But poems aside, the snow is getting me down. We got dumped with about eight inches of the wet and dreadful stuff. It snowed most of the day and then (sneakily!) slowed down mid-afternoon, only to lash out again.
This is how it looked out the backyard.
I know, I know--it's pretty. But after looking at this for five months I kind of wanted to see a little bit of green. Or bare pavement! Or the god-honest ground.
This is the dog digging for moose poop in the backyard. She loves moose poop, can't keep her away from the stuff. She also loves horse poop, though that's only a problem during the summer on the Campbell Creek trails.
What depressed me so about the snow (another rhyme, sorry) was that the trails and roads were just becoming almost, kinda, sorta runnable. I was becoming excited! I have my new road shoes all picked out! And then this. I spent the early afternoon slumped on the couch eating pretzels, it was that bad.
Then I pulled myself together and got myself to the gym, where I ran 12 miles on the treadmill. Sadly, I'm starting to like running on the treadmill, or at least I don't mind it as much as I once did. There's a zen to it. You can zone out and daydream (or at least I can. MM fell off the treadmill last week, hee, hee. Don't worry, he wasn't hurt, though he did end up with a teeny scrape on his finger which he of course had to show me. I think he wanted me to kiss it but I was making dinner at the time). Usually, I write in my head. It write such wonderful and pithy passages while running on the treadmill! Unfortunately, I rarely remember these by the time I get back home.
What I enjoy most about the treadmill, however, is that you can't slow down. You have to maintain the same pace. You have to relax and hurt and then run beyond the hurt, and I love that phase, love when the hurt hits and I have to run through it. So in one sense, I don't mind the treadmill that much. It's starting to feel like a friend.
|My new BFF: The treadmill at Planet Fitness. .|
I'm also in love. Yes, and MM is jealous but he'll get over it. I'm in love (love!) with the Brooks Glycerin 10 shoes. I don't actually have a pair yet so I'm in the pining away stage, that heavy infatuation stage, when I can't stop thinking of these shoes and wanting these shoes and knowing that I must, must possess these shoes as soon as possible.
I've never run in Brooks, isn't that something? And I love my Asics oh-so-much. Yet I'm ready to make the change. (I also run in cheapo Adidas trail shoes with little cushion or support on the trails and love them as well, but on pavement these old legs of mine demand a bit of cushion.)
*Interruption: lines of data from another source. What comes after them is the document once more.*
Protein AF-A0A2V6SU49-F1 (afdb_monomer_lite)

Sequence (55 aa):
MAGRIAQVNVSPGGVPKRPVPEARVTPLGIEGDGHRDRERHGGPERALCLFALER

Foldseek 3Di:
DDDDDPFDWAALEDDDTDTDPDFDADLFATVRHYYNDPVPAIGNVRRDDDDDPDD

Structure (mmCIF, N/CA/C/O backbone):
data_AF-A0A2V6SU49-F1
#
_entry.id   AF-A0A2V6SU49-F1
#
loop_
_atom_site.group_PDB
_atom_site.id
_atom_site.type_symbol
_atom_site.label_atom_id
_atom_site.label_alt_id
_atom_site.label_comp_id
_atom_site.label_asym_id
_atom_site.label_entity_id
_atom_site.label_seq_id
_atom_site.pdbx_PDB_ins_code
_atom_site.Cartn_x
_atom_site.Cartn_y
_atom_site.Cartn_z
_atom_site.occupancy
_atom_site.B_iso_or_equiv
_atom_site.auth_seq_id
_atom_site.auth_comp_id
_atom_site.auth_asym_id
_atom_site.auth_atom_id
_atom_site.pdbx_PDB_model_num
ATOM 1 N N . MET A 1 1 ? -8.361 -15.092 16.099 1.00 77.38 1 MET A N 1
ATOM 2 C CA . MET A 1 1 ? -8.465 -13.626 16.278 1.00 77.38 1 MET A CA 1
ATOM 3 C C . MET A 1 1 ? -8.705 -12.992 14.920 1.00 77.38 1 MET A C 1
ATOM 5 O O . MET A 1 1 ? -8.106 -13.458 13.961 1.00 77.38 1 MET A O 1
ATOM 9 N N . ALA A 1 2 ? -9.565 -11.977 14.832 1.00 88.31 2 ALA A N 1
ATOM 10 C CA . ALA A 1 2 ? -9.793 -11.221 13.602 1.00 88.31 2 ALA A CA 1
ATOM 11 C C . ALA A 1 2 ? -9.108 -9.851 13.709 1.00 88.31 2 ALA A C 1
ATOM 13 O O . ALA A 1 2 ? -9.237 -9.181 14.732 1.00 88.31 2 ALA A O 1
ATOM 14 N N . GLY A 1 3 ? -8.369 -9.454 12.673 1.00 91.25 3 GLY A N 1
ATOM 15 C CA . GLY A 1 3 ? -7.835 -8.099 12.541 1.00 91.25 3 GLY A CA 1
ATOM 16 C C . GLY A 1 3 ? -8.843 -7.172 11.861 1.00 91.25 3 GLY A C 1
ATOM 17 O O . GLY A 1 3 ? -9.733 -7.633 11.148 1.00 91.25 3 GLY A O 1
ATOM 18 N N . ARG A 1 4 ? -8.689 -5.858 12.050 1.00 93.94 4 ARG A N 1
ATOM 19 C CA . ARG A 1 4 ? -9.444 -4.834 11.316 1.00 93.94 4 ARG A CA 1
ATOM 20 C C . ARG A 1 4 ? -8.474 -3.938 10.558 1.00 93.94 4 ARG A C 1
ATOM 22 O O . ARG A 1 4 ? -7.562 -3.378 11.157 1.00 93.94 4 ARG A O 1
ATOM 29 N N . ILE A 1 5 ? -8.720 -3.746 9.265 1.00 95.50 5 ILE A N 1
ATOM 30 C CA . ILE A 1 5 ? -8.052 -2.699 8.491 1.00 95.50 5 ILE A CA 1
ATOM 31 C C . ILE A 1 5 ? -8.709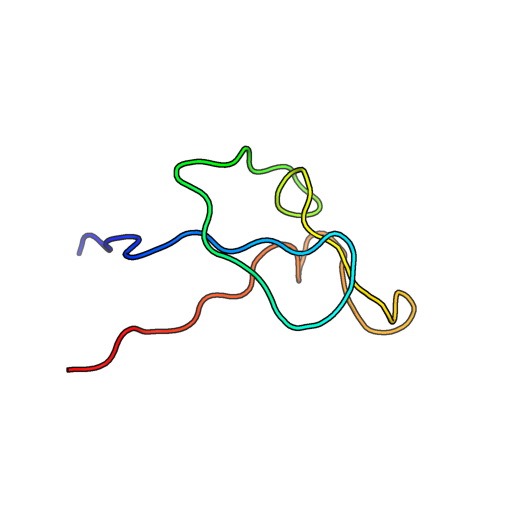 -1.366 8.851 1.00 95.50 5 ILE A C 1
ATOM 33 O O . ILE A 1 5 ? -9.897 -1.167 8.606 1.00 95.50 5 ILE A O 1
ATOM 37 N N . ALA A 1 6 ? -7.955 -0.474 9.492 1.00 96.44 6 ALA A N 1
ATOM 38 C CA . ALA A 1 6 ? -8.456 0.846 9.869 1.00 96.44 6 ALA A CA 1
ATOM 39 C C . ALA A 1 6 ? -8.440 1.833 8.692 1.00 96.44 6 ALA A C 1
ATOM 41 O O . ALA A 1 6 ? -9.333 2.669 8.593 1.00 96.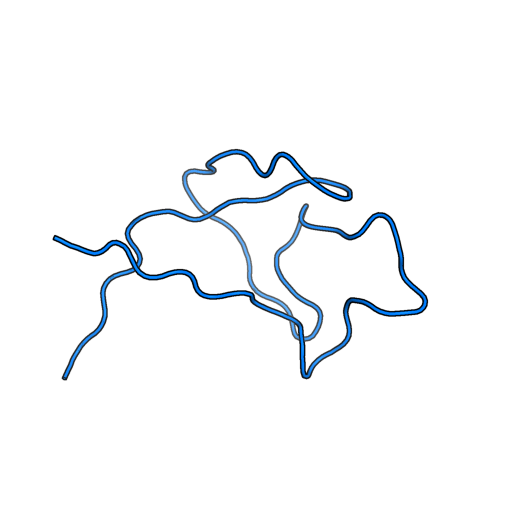44 6 ALA A O 1
ATOM 42 N N . GLN A 1 7 ? -7.432 1.732 7.821 1.00 97.25 7 GLN A N 1
ATOM 43 C CA . GLN A 1 7 ? -7.221 2.625 6.686 1.00 97.25 7 GLN A CA 1
ATOM 44 C C . GLN A 1 7 ? -6.343 1.937 5.638 1.00 97.25 7 GLN A C 1
ATOM 46 O O . GLN A 1 7 ? -5.415 1.207 5.991 1.00 97.25 7 GLN A O 1
ATOM 51 N N . VAL A 1 8 ? -6.604 2.212 4.362 1.00 98.06 8 VAL A N 1
ATOM 52 C CA . VAL A 1 8 ? -5.718 1.860 3.246 1.00 98.06 8 VAL A CA 1
ATOM 53 C C . VAL A 1 8 ? -5.061 3.137 2.745 1.00 98.06 8 VAL A C 1
ATOM 55 O O . VAL A 1 8 ? -5.719 4.169 2.641 1.00 98.06 8 VAL A O 1
ATOM 58 N N . ASN A 1 9 ? -3.760 3.081 2.462 1.00 98.31 9 ASN A N 1
ATOM 59 C CA . ASN A 1 9 ? -2.987 4.237 2.026 1.00 98.31 9 ASN A CA 1
ATOM 60 C C . ASN A 1 9 ? -2.170 3.901 0.783 1.00 98.31 9 ASN A C 1
ATOM 62 O O . ASN A 1 9 ? -1.512 2.864 0.760 1.00 98.31 9 ASN A O 1
ATOM 66 N N . VAL A 1 10 ? -2.157 4.809 -0.193 1.00 98.19 10 VAL A N 1
ATOM 67 C CA . VAL A 1 10 ? -1.375 4.665 -1.430 1.00 98.19 10 VAL A CA 1
ATOM 68 C C . VAL A 1 10 ? -0.602 5.940 -1.754 1.00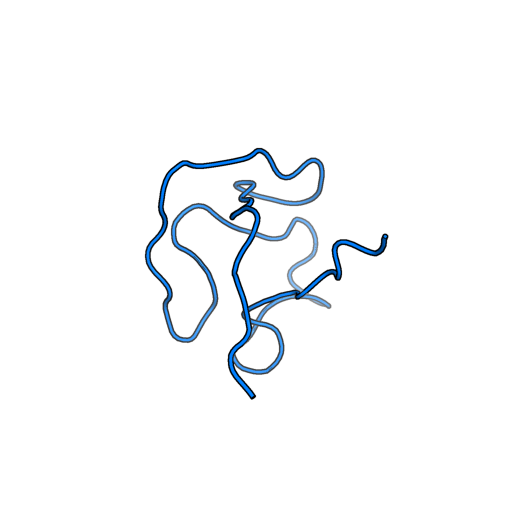 98.19 10 VAL A C 1
ATOM 70 O O . VAL A 1 10 ? -0.968 7.044 -1.340 1.00 98.19 10 VAL A O 1
ATOM 73 N N . SER A 1 11 ? 0.476 5.795 -2.507 1.00 97.44 11 SER A N 1
ATOM 74 C CA . SER A 1 11 ? 1.182 6.876 -3.188 1.00 97.44 11 SER A CA 1
ATOM 75 C C . SER A 1 11 ? 1.740 6.336 -4.498 1.00 97.44 11 SER A C 1
ATOM 77 O O . SER A 1 11 ? 2.350 5.275 -4.466 1.00 97.44 11 SER A O 1
ATOM 79 N N . PRO A 1 12 ? 1.683 7.067 -5.624 1.00 95.31 12 PRO A N 1
ATOM 80 C CA . PRO A 1 12 ? 2.299 6.617 -6.877 1.00 95.31 12 PRO A CA 1
ATOM 81 C C . PRO A 1 12 ? 3.842 6.523 -6.808 1.00 95.31 12 PRO A C 1
ATOM 83 O O . PRO A 1 12 ? 4.495 6.211 -7.801 1.00 95.31 12 PRO A O 1
ATOM 86 N N . GLY A 1 13 ? 4.449 6.803 -5.647 1.00 93.25 13 GLY A N 1
ATOM 87 C CA . GLY A 1 13 ? 5.875 6.675 -5.375 1.00 93.25 13 GLY A CA 1
ATOM 88 C C . GLY A 1 13 ? 6.152 6.559 -3.873 1.00 93.25 13 GLY A C 1
ATOM 89 O O . GLY A 1 13 ? 5.507 5.810 -3.158 1.00 93.25 13 GLY A O 1
ATOM 90 N N . GLY A 1 14 ? 7.143 7.294 -3.365 1.00 92.50 14 GLY A N 1
ATOM 91 C CA . GLY A 1 14 ? 7.482 7.300 -1.935 1.00 92.50 14 GLY A CA 1
ATOM 92 C C . GLY A 1 14 ? 6.404 7.916 -1.027 1.00 92.50 14 GLY A C 1
ATOM 93 O O . GLY A 1 14 ? 5.218 7.950 -1.328 1.00 92.50 14 GLY A O 1
ATOM 94 N N . VAL A 1 15 ? 6.818 8.444 0.115 1.00 94.31 15 VAL A N 1
ATOM 95 C CA . VAL A 1 15 ? 5.925 9.178 1.027 1.00 94.31 15 VAL A CA 1
ATOM 96 C C . VAL A 1 15 ? 5.605 10.595 0.504 1.00 94.31 15 VAL A C 1
ATOM 98 O O . VAL A 1 15 ? 6.403 11.137 -0.269 1.00 94.31 15 VAL A O 1
ATOM 101 N N . PRO A 1 16 ? 4.486 11.222 0.929 1.00 96.44 16 PRO A N 1
ATOM 102 C CA . PRO A 1 16 ? 3.449 10.700 1.830 1.00 96.44 16 PRO A CA 1
ATOM 103 C C . PRO A 1 16 ? 2.439 9.789 1.117 1.00 96.44 16 PRO A C 1
ATOM 105 O O . PRO A 1 16 ? 2.021 10.080 -0.001 1.00 96.44 16 PRO A O 1
ATOM 108 N N . LYS A 1 17 ? 1.998 8.720 1.792 1.00 97.88 17 LYS A N 1
ATOM 109 C CA . LYS A 1 17 ? 0.857 7.910 1.341 1.00 97.88 17 LYS A CA 1
ATOM 110 C C . LYS A 1 17 ? -0.448 8.535 1.836 1.00 97.88 17 LYS A C 1
ATOM 112 O O . LYS A 1 17 ? -0.516 8.954 2.990 1.00 97.88 17 LYS A O 1
ATOM 117 N N . ARG A 1 18 ? -1.460 8.626 0.971 1.00 98.00 18 ARG A N 1
ATOM 118 C CA . ARG A 1 18 ? -2.763 9.247 1.265 1.00 98.00 18 ARG A CA 1
ATOM 119 C C . ARG A 1 18 ? -3.852 8.184 1.426 1.00 98.00 18 ARG A C 1
ATOM 121 O O . ARG A 1 18 ? -3.761 7.153 0.756 1.00 98.00 18 ARG A O 1
ATOM 128 N N . PRO A 1 19 ? -4.872 8.430 2.269 1.00 98.19 19 PRO A N 1
ATOM 129 C CA . PRO A 1 19 ? -5.961 7.486 2.460 1.00 98.19 19 PRO A CA 1
ATOM 130 C C . PRO A 1 19 ? -6.781 7.320 1.183 1.00 98.19 19 PRO A C 1
ATOM 132 O O . PRO A 1 19 ? -7.062 8.297 0.487 1.00 98.19 19 PRO A O 1
ATOM 135 N N . VAL A 1 20 ? -7.206 6.088 0.922 1.00 98.25 20 VAL A N 1
ATOM 136 C CA . VAL A 1 20 ? -8.187 5.752 -0.116 1.00 98.25 20 VAL A CA 1
ATOM 137 C C . VAL A 1 20 ? -9.324 4.934 0.498 1.00 98.25 20 VAL A C 1
ATOM 139 O O . VAL A 1 20 ? -9.084 4.197 1.458 1.00 98.25 20 VAL A O 1
ATOM 142 N N . PRO A 1 21 ? -10.562 5.069 -0.013 1.00 97.56 21 PRO A N 1
ATOM 143 C CA . PRO A 1 21 ? -11.712 4.342 0.526 1.00 97.56 21 PRO A CA 1
ATOM 144 C C . PRO A 1 21 ? -11.597 2.828 0.310 1.00 97.56 21 PRO A C 1
ATOM 146 O O . PRO A 1 21 ? -12.032 2.049 1.153 1.00 97.56 21 PRO A O 1
ATOM 149 N N . GLU A 1 22 ? -10.976 2.419 -0.793 1.00 97.31 22 GLU A N 1
ATOM 150 C CA . GLU A 1 22 ? -10.748 1.029 -1.168 1.00 97.31 22 GLU A CA 1
ATOM 151 C C . GLU A 1 22 ? -9.537 0.928 -2.097 1.00 97.31 22 GLU A C 1
ATOM 153 O O . GLU A 1 22 ? -9.113 1.925 -2.689 1.00 97.31 22 GLU A O 1
ATOM 158 N N . ALA A 1 23 ? -8.969 -0.272 -2.215 1.00 97.19 23 ALA A N 1
ATOM 159 C CA . ALA A 1 23 ? -7.918 -0.541 -3.183 1.00 97.19 23 ALA A CA 1
ATOM 160 C C . ALA A 1 23 ? -7.826 -2.032 -3.527 1.00 97.19 23 ALA A C 1
ATOM 162 O O . ALA A 1 23 ? -8.189 -2.897 -2.724 1.00 97.19 23 ALA A O 1
ATOM 163 N N . ARG A 1 24 ? -7.294 -2.334 -4.713 1.00 98.12 24 ARG A N 1
ATOM 164 C CA . ARG A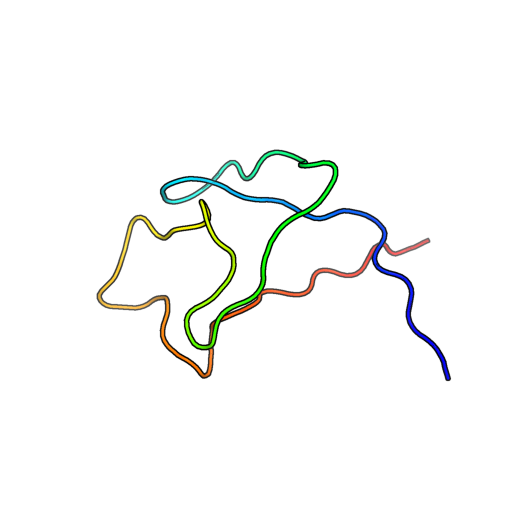 1 24 ? -7.097 -3.703 -5.192 1.00 98.12 24 ARG A CA 1
ATOM 165 C C . ARG A 1 24 ? -5.691 -4.198 -4.869 1.00 98.12 24 ARG A C 1
ATOM 167 O O . ARG A 1 24 ? -4.706 -3.562 -5.235 1.00 98.12 24 ARG A O 1
ATOM 174 N N . VAL A 1 25 ? -5.605 -5.349 -4.200 1.00 97.56 25 VAL A N 1
ATOM 175 C CA . VAL A 1 25 ? -4.336 -6.029 -3.902 1.00 97.56 25 VAL A CA 1
ATOM 176 C C . VAL A 1 25 ? -3.937 -6.925 -5.073 1.00 97.56 25 VAL A C 1
ATOM 178 O O . VAL A 1 25 ? -4.754 -7.658 -5.630 1.00 97.56 25 VAL A O 1
ATOM 181 N N . THR A 1 26 ? -2.656 -6.886 -5.414 1.00 97.38 26 THR A N 1
ATOM 182 C CA . THR A 1 26 ? -1.996 -7.722 -6.420 1.00 97.38 26 THR A CA 1
ATOM 183 C C . THR A 1 26 ? -0.783 -8.419 -5.789 1.00 97.38 26 THR A C 1
ATOM 185 O O . THR A 1 26 ? -0.346 -8.016 -4.707 1.00 97.38 26 THR A O 1
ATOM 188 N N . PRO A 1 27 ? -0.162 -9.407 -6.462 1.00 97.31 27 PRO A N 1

|I love the wide toe box. I don't love the price--$140. Ouch!|
I'm also reading this book. It's about running, of course, and it's quite good. Daniloff, a recovered alcoholic, runs marathons in all the cities where he once messed up his life. It's a way of making amends and reclaiming his spirit. Maybe we should all return to the places where life dealt us harsh blows or where we betrayed someone or had our heart stomped, and run marathons. I love the idea, don't you?
Thanks for the book, Caleb. I am reading it slowly. I am savoring.